(Recorded information Opens)

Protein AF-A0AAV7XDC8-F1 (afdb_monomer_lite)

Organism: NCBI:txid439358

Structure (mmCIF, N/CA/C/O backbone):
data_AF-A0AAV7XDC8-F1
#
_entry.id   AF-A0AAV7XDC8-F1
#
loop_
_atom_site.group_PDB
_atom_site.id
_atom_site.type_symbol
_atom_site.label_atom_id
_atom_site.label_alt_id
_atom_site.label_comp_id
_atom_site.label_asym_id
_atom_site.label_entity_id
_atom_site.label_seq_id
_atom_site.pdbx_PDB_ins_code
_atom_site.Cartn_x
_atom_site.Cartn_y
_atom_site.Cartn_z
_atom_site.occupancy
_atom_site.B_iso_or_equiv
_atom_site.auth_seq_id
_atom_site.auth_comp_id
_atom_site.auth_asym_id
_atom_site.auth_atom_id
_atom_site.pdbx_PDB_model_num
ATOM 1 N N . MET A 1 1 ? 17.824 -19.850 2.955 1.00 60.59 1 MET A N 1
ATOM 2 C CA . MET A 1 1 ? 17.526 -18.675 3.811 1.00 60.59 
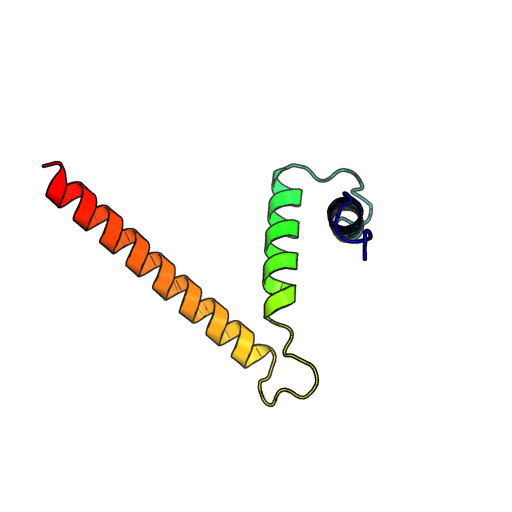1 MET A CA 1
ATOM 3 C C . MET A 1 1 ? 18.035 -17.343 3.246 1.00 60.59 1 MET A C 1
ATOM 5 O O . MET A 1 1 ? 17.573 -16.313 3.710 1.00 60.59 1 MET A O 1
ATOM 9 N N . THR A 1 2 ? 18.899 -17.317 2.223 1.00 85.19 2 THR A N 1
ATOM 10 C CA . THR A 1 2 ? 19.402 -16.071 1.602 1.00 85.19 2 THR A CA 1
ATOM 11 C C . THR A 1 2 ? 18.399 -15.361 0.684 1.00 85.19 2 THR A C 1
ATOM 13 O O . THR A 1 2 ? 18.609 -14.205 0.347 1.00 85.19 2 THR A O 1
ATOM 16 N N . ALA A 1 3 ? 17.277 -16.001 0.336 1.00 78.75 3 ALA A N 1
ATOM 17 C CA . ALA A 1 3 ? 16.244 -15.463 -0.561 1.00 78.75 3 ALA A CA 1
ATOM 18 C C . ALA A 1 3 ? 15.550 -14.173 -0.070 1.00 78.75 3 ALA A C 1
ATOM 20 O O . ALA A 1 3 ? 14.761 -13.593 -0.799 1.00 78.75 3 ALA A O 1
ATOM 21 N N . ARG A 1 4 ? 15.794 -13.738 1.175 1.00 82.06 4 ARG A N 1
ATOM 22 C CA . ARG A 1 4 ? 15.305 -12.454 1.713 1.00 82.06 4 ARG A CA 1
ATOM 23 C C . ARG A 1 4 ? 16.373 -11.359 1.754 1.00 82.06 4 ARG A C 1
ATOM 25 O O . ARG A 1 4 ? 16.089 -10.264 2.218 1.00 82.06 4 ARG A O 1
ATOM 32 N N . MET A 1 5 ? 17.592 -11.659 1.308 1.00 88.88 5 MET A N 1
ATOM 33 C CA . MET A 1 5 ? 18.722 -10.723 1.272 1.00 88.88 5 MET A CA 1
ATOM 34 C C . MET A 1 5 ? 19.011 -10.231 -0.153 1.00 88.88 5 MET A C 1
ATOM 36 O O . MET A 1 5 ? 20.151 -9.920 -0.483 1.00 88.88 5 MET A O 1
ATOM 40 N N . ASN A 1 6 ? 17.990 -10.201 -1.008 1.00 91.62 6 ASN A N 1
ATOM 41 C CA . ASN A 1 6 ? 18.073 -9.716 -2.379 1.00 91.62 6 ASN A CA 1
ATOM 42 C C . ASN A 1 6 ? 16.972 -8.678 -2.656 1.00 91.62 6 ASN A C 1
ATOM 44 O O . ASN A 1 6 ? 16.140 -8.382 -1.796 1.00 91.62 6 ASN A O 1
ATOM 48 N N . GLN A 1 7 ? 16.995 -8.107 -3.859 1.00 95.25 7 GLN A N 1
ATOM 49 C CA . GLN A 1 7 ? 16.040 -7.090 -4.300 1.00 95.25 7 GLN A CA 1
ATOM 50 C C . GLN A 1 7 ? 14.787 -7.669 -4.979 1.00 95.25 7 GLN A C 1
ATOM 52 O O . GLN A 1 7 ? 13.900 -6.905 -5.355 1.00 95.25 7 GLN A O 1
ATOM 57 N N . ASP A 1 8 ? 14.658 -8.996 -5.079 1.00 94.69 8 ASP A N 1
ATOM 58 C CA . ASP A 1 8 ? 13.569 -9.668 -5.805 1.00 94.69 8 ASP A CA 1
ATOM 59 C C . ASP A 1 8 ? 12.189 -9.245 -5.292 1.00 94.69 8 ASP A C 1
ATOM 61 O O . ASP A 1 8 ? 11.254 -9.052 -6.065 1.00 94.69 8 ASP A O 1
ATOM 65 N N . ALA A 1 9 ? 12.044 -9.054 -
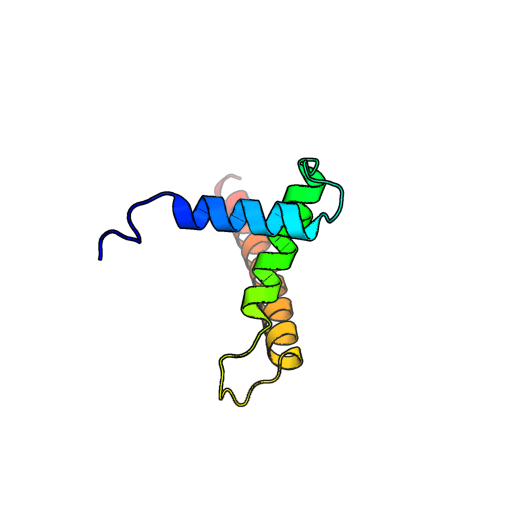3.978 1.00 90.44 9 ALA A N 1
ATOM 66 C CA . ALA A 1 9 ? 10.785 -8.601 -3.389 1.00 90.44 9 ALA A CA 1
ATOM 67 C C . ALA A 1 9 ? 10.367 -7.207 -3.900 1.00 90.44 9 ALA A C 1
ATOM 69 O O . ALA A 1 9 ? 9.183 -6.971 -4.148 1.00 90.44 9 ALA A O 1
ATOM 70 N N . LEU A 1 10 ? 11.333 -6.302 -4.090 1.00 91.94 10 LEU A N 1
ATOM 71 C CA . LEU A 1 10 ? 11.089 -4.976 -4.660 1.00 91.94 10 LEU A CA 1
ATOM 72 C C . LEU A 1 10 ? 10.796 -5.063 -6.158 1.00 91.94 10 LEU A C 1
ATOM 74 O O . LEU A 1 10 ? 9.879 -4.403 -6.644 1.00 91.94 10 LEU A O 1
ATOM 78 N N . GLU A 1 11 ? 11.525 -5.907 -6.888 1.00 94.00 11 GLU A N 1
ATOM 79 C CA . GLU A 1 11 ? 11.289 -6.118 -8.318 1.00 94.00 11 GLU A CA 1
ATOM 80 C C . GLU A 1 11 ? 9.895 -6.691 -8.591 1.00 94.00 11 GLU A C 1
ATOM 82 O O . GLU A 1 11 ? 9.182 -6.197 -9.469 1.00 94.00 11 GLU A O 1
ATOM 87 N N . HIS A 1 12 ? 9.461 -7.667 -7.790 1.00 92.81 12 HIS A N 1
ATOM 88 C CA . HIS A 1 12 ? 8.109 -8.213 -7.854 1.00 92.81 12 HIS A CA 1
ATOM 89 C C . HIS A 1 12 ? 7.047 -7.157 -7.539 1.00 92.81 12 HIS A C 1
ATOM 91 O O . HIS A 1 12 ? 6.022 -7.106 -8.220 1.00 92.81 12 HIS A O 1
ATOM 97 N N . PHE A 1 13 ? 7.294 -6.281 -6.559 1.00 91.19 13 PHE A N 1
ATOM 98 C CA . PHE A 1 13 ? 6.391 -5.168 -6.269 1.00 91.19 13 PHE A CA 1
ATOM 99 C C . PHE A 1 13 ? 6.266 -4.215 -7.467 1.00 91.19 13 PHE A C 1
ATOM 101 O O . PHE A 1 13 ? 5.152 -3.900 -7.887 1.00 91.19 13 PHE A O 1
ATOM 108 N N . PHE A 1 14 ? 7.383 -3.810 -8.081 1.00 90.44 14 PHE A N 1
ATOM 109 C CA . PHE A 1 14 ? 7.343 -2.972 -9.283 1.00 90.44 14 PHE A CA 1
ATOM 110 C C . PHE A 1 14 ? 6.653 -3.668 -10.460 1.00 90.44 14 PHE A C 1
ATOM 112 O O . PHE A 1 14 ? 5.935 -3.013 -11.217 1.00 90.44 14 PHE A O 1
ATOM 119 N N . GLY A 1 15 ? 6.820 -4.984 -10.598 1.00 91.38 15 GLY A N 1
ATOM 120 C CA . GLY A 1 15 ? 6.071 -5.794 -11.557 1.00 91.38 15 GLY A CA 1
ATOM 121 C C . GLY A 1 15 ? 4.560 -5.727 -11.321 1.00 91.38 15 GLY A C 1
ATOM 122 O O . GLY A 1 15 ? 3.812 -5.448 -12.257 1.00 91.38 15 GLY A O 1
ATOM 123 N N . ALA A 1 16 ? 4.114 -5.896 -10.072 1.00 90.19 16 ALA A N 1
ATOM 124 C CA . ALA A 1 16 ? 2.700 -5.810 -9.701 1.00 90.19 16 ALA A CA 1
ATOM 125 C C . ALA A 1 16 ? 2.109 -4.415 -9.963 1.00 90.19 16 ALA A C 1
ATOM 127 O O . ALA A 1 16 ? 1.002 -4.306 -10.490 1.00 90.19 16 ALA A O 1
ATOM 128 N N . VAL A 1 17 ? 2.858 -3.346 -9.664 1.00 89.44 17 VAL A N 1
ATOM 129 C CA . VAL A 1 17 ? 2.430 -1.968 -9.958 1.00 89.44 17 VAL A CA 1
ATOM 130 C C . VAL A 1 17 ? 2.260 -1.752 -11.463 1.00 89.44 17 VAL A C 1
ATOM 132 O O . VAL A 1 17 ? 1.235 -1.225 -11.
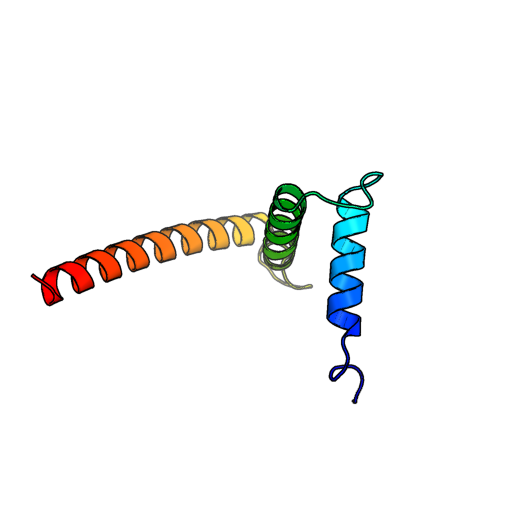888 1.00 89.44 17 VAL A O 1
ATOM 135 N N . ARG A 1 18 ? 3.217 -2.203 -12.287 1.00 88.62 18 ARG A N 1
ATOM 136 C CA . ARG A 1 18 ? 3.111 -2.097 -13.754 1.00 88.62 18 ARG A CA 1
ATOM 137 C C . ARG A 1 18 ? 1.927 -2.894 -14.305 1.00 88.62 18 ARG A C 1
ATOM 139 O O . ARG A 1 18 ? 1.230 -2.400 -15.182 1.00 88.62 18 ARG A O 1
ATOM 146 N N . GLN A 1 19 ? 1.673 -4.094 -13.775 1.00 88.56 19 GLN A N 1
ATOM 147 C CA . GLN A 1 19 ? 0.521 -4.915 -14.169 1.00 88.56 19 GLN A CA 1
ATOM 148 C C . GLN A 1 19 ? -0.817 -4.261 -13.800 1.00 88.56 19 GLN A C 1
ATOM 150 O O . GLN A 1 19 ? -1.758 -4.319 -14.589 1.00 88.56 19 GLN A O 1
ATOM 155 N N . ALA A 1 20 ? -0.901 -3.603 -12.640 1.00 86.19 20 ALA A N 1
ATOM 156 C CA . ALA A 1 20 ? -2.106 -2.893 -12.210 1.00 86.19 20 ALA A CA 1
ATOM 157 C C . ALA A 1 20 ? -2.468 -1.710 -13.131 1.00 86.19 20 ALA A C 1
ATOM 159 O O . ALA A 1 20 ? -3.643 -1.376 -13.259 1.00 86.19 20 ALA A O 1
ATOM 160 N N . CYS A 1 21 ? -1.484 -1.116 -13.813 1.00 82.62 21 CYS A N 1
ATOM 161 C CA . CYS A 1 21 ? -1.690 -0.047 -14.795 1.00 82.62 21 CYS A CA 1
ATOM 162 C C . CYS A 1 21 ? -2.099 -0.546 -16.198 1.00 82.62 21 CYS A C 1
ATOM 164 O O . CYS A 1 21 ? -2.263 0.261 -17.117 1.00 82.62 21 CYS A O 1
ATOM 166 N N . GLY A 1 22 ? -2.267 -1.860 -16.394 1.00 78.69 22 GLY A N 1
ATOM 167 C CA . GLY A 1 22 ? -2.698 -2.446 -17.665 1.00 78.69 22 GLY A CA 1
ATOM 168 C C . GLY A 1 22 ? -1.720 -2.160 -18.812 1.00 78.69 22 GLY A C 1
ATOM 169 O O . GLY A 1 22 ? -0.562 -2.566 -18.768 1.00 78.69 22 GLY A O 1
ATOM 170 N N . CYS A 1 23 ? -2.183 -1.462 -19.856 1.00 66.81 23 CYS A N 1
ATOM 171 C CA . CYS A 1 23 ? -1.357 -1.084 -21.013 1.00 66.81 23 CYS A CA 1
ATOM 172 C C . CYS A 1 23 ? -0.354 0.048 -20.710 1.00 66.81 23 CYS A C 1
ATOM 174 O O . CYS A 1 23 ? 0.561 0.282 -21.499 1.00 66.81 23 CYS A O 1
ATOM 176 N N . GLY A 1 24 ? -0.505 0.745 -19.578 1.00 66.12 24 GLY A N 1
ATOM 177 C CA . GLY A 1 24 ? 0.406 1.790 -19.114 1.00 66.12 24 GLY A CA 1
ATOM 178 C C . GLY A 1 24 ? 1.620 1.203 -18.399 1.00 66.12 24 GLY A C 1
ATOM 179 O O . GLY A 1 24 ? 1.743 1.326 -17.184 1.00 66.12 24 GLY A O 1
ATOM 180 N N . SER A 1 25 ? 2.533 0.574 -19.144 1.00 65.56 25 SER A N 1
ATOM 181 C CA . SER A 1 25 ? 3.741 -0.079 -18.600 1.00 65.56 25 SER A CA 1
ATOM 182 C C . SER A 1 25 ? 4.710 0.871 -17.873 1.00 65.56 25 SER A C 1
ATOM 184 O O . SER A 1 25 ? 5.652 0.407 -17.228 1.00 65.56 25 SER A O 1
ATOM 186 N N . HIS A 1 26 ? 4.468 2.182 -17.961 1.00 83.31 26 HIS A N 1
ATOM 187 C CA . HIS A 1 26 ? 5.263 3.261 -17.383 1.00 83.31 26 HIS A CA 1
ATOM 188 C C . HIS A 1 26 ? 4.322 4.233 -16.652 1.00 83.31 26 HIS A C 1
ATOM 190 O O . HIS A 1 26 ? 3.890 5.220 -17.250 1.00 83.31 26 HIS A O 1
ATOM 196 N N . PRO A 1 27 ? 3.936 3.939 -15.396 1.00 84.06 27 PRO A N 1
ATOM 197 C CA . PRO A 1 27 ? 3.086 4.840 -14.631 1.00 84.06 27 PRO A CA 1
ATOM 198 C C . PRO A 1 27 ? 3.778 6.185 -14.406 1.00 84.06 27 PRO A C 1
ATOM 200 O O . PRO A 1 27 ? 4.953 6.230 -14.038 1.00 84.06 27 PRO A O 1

(Recorded information Closes)
(Recorded information Opens)

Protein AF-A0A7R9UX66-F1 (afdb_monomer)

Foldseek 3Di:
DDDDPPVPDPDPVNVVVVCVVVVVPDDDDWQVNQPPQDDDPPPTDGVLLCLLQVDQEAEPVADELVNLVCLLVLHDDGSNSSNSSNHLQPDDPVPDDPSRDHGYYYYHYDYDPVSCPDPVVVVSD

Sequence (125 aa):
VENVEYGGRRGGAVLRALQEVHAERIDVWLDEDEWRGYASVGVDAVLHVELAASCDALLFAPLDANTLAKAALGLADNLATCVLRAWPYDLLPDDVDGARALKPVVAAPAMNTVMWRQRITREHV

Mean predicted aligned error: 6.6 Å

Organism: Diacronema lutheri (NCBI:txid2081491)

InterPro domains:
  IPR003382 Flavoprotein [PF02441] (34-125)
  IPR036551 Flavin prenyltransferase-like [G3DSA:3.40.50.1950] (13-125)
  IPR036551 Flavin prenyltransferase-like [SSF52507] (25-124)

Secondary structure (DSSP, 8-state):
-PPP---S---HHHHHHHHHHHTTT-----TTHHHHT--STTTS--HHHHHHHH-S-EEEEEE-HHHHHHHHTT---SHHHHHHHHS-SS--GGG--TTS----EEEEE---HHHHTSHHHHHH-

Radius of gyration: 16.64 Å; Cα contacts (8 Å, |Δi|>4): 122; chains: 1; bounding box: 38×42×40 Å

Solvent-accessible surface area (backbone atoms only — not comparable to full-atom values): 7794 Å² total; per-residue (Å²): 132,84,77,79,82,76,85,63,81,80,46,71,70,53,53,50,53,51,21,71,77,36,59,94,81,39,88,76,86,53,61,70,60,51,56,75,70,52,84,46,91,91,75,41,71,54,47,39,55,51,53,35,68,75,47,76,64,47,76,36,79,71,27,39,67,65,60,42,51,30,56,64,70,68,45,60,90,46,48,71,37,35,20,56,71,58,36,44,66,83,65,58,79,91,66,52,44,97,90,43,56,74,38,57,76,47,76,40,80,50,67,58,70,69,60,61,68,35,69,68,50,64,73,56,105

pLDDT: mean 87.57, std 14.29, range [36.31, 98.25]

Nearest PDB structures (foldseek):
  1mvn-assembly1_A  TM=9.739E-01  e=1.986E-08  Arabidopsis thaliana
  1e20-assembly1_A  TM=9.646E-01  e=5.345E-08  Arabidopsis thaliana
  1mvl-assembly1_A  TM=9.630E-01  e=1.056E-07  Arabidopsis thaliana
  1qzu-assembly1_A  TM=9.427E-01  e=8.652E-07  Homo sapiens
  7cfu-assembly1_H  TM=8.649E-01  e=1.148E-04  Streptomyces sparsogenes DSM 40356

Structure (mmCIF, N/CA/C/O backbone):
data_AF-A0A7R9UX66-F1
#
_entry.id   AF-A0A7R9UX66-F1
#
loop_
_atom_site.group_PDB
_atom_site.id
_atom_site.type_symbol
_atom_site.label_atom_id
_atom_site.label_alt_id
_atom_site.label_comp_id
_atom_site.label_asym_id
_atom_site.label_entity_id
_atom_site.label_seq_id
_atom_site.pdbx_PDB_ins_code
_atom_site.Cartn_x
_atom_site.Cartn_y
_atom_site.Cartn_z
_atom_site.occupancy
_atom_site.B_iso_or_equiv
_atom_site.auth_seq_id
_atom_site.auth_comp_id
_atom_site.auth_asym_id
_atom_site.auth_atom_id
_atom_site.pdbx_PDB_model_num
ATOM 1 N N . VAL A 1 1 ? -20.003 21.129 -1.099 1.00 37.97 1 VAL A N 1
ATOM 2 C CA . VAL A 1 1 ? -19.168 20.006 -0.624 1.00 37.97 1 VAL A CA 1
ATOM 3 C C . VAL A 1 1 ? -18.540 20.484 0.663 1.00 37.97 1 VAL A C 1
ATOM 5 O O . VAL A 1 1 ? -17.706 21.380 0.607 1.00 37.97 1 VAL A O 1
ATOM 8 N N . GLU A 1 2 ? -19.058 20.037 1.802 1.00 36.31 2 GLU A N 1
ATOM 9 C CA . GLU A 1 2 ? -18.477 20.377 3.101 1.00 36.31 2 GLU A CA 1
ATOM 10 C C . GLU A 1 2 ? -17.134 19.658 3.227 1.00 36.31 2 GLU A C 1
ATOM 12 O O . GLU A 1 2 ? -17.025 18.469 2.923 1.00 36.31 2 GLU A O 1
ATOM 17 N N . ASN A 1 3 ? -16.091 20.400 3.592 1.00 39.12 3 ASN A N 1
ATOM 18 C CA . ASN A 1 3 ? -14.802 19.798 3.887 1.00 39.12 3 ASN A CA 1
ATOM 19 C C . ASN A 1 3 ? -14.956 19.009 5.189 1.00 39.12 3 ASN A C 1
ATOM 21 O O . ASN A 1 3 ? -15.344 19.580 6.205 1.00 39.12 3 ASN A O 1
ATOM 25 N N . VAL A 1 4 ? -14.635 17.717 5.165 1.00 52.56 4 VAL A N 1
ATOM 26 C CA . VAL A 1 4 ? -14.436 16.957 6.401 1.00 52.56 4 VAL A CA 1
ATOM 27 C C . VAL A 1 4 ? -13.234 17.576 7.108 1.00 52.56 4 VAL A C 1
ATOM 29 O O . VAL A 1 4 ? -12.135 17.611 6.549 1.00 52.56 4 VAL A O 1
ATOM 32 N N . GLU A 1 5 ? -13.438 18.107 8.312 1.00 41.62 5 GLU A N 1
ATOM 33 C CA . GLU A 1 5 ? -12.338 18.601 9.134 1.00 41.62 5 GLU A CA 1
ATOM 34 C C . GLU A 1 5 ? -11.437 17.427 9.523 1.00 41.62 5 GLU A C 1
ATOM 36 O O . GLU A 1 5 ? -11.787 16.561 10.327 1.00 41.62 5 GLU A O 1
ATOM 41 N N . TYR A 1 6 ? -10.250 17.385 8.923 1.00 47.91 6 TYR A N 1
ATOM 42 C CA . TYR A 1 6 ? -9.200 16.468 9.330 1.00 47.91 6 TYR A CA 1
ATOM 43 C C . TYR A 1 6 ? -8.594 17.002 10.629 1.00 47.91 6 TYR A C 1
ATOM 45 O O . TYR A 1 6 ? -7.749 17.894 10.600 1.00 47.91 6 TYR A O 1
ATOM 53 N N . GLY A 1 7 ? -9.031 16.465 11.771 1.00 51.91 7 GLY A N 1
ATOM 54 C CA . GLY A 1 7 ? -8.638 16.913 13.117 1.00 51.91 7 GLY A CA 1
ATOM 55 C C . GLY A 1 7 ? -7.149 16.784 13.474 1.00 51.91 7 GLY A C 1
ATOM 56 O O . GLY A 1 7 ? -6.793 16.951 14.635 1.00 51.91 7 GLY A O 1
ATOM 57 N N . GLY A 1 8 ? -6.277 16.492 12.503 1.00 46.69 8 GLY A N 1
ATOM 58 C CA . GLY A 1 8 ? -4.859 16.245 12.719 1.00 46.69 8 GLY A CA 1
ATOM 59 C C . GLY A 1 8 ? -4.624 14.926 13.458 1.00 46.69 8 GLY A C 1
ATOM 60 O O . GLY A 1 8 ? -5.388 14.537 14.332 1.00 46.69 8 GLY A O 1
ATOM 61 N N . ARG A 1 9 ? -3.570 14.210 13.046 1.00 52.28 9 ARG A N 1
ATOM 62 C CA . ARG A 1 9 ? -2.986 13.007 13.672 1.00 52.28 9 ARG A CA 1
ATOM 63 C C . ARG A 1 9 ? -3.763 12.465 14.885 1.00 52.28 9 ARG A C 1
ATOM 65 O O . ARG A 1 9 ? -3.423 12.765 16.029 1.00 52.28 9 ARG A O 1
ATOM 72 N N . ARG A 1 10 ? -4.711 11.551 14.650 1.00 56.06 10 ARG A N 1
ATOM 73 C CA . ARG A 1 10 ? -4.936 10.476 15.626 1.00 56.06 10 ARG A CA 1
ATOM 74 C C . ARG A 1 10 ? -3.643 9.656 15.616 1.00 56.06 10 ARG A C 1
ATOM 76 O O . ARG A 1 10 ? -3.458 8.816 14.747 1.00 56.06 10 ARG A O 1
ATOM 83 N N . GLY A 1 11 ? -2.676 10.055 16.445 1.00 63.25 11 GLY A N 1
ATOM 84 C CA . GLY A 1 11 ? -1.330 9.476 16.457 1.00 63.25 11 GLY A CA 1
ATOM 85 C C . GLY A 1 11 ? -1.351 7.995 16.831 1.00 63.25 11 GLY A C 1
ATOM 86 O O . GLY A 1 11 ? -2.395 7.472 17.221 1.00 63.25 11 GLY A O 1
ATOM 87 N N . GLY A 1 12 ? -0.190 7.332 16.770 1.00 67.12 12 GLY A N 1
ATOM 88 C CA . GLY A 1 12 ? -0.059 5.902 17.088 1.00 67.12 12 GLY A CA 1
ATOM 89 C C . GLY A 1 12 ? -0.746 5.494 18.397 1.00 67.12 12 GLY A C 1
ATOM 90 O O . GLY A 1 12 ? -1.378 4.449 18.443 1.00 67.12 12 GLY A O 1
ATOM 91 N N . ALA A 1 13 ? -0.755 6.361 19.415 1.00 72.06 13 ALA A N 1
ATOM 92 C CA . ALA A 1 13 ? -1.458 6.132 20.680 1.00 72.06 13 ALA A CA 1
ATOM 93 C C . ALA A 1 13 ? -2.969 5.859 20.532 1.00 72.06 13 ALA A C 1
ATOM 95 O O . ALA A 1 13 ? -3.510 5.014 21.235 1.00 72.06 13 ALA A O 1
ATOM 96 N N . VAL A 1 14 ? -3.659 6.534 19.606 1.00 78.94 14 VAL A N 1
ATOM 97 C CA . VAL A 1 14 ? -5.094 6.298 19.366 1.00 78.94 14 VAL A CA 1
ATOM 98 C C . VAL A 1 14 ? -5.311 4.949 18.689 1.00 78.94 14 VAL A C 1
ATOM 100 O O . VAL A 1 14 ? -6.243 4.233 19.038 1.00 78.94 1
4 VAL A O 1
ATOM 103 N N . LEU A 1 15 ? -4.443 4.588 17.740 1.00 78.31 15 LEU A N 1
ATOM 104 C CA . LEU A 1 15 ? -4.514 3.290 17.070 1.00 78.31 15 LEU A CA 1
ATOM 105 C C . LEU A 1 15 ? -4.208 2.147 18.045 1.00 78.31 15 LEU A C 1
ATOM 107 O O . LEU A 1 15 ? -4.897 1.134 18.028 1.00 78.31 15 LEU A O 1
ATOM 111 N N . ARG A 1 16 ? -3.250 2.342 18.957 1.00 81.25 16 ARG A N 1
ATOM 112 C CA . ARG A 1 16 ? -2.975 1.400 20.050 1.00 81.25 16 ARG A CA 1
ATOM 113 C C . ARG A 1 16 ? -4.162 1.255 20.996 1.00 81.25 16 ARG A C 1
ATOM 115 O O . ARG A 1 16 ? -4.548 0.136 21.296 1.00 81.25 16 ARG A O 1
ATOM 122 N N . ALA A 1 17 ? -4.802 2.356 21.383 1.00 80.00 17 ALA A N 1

(Recorded information Closes)

**What to do**
A verbatim transcription is needed of the lines above, starting at the line with "ATOM 85 C C" and ending at the line with "ATOM 122 N N", both included, and of nothing else.

**Response to this exercise**
ATOM 85 C C . GLY A 1 11 ? -1.351 7.995 16.831 1.00 63.25 11 GLY A C 1
ATOM 86 O O . GLY A 1 11 ? -2.395 7.472 17.221 1.00 63.25 11 GLY A O 1
ATOM 87 N N . GLY A 1 12 ? -0.190 7.332 16.770 1.00 67.12 12 GLY A N 1
ATOM 88 C CA . GLY A 1 12 ? -0.059 5.902 17.088 1.00 67.12 12 GLY A CA 1
ATOM 89 C C . GLY A 1 12 ? -0.746 5.494 18.397 1.00 67.12 12 GLY A C 1
ATOM 90 O O . GLY A 1 12 ? -1.378 4.449 18.443 1.00 67.12 12 GLY A O 1
ATOM 91 N N . ALA A 1 13 ? -0.755 6.361 19.415 1.00 72.06 13 ALA A N 1
ATOM 92 C CA . ALA A 1 13 ? -1.458 6.132 20.680 1.00 72.06 13 ALA A CA 1
ATOM 93 C C . ALA A 1 13 ? -2.969 5.859 20.532 1.00 72.06 13 ALA A C 1
ATOM 95 O O . ALA A 1 13 ? -3.510 5.014 21.235 1.00 72.06 13 ALA A O 1
ATOM 96 N N . VAL A 1 14 ? -3.659 6.534 19.606 1.00 78.94 14 VAL A N 1
ATOM 97 C CA . VAL A 1 14 ? -5.094 6.298 19.366 1.00 78.94 14 VAL A CA 1
ATOM 98 C C . VAL A 1 14 ? -5.311 4.949 18.689 1.00 78.94 14 VAL A C 1
ATOM 100 O O . VAL A 1 14 ? -6.243 4.233 19.038 1.00 78.94 1
4 VAL A O 1
ATOM 103 N N . LEU A 1 15 ? -4.443 4.588 17.740 1.00 78.31 15 LEU A N 1
ATOM 104 C CA . LEU A 1 15 ? -4.514 3.290 17.070 1.00 78.31 15 LEU A CA 1
ATOM 105 C C . LEU A 1 15 ? -4.208 2.147 18.045 1.00 78.31 15 LEU A C 1
ATOM 107 O O . LEU A 1 15 ? -4.897 1.134 18.028 1.00 78.31 15 LEU A O 1
ATOM 111 N N . ARG A 1 16 ? -3.250 2.342 18.957 1.00 81.25 16 ARG A N 1
ATOM 112 C CA . ARG A 1 16 ? -2.975 1.400 20.050 1.00 81.25 16 ARG A CA 1
ATOM 113 C C . ARG A 1 16 ? -4.162 1.255 20.996 1.00 81.25 16 ARG A C 1
ATOM 115 O O . ARG A 1 16 ? -4.548 0.136 21.296 1.00 81.25 16 ARG A O 1
ATOM 122 N N . ALA A 1 17 ? -4.802 2.356 21.383 1.00 80.00 17 ALA A N 1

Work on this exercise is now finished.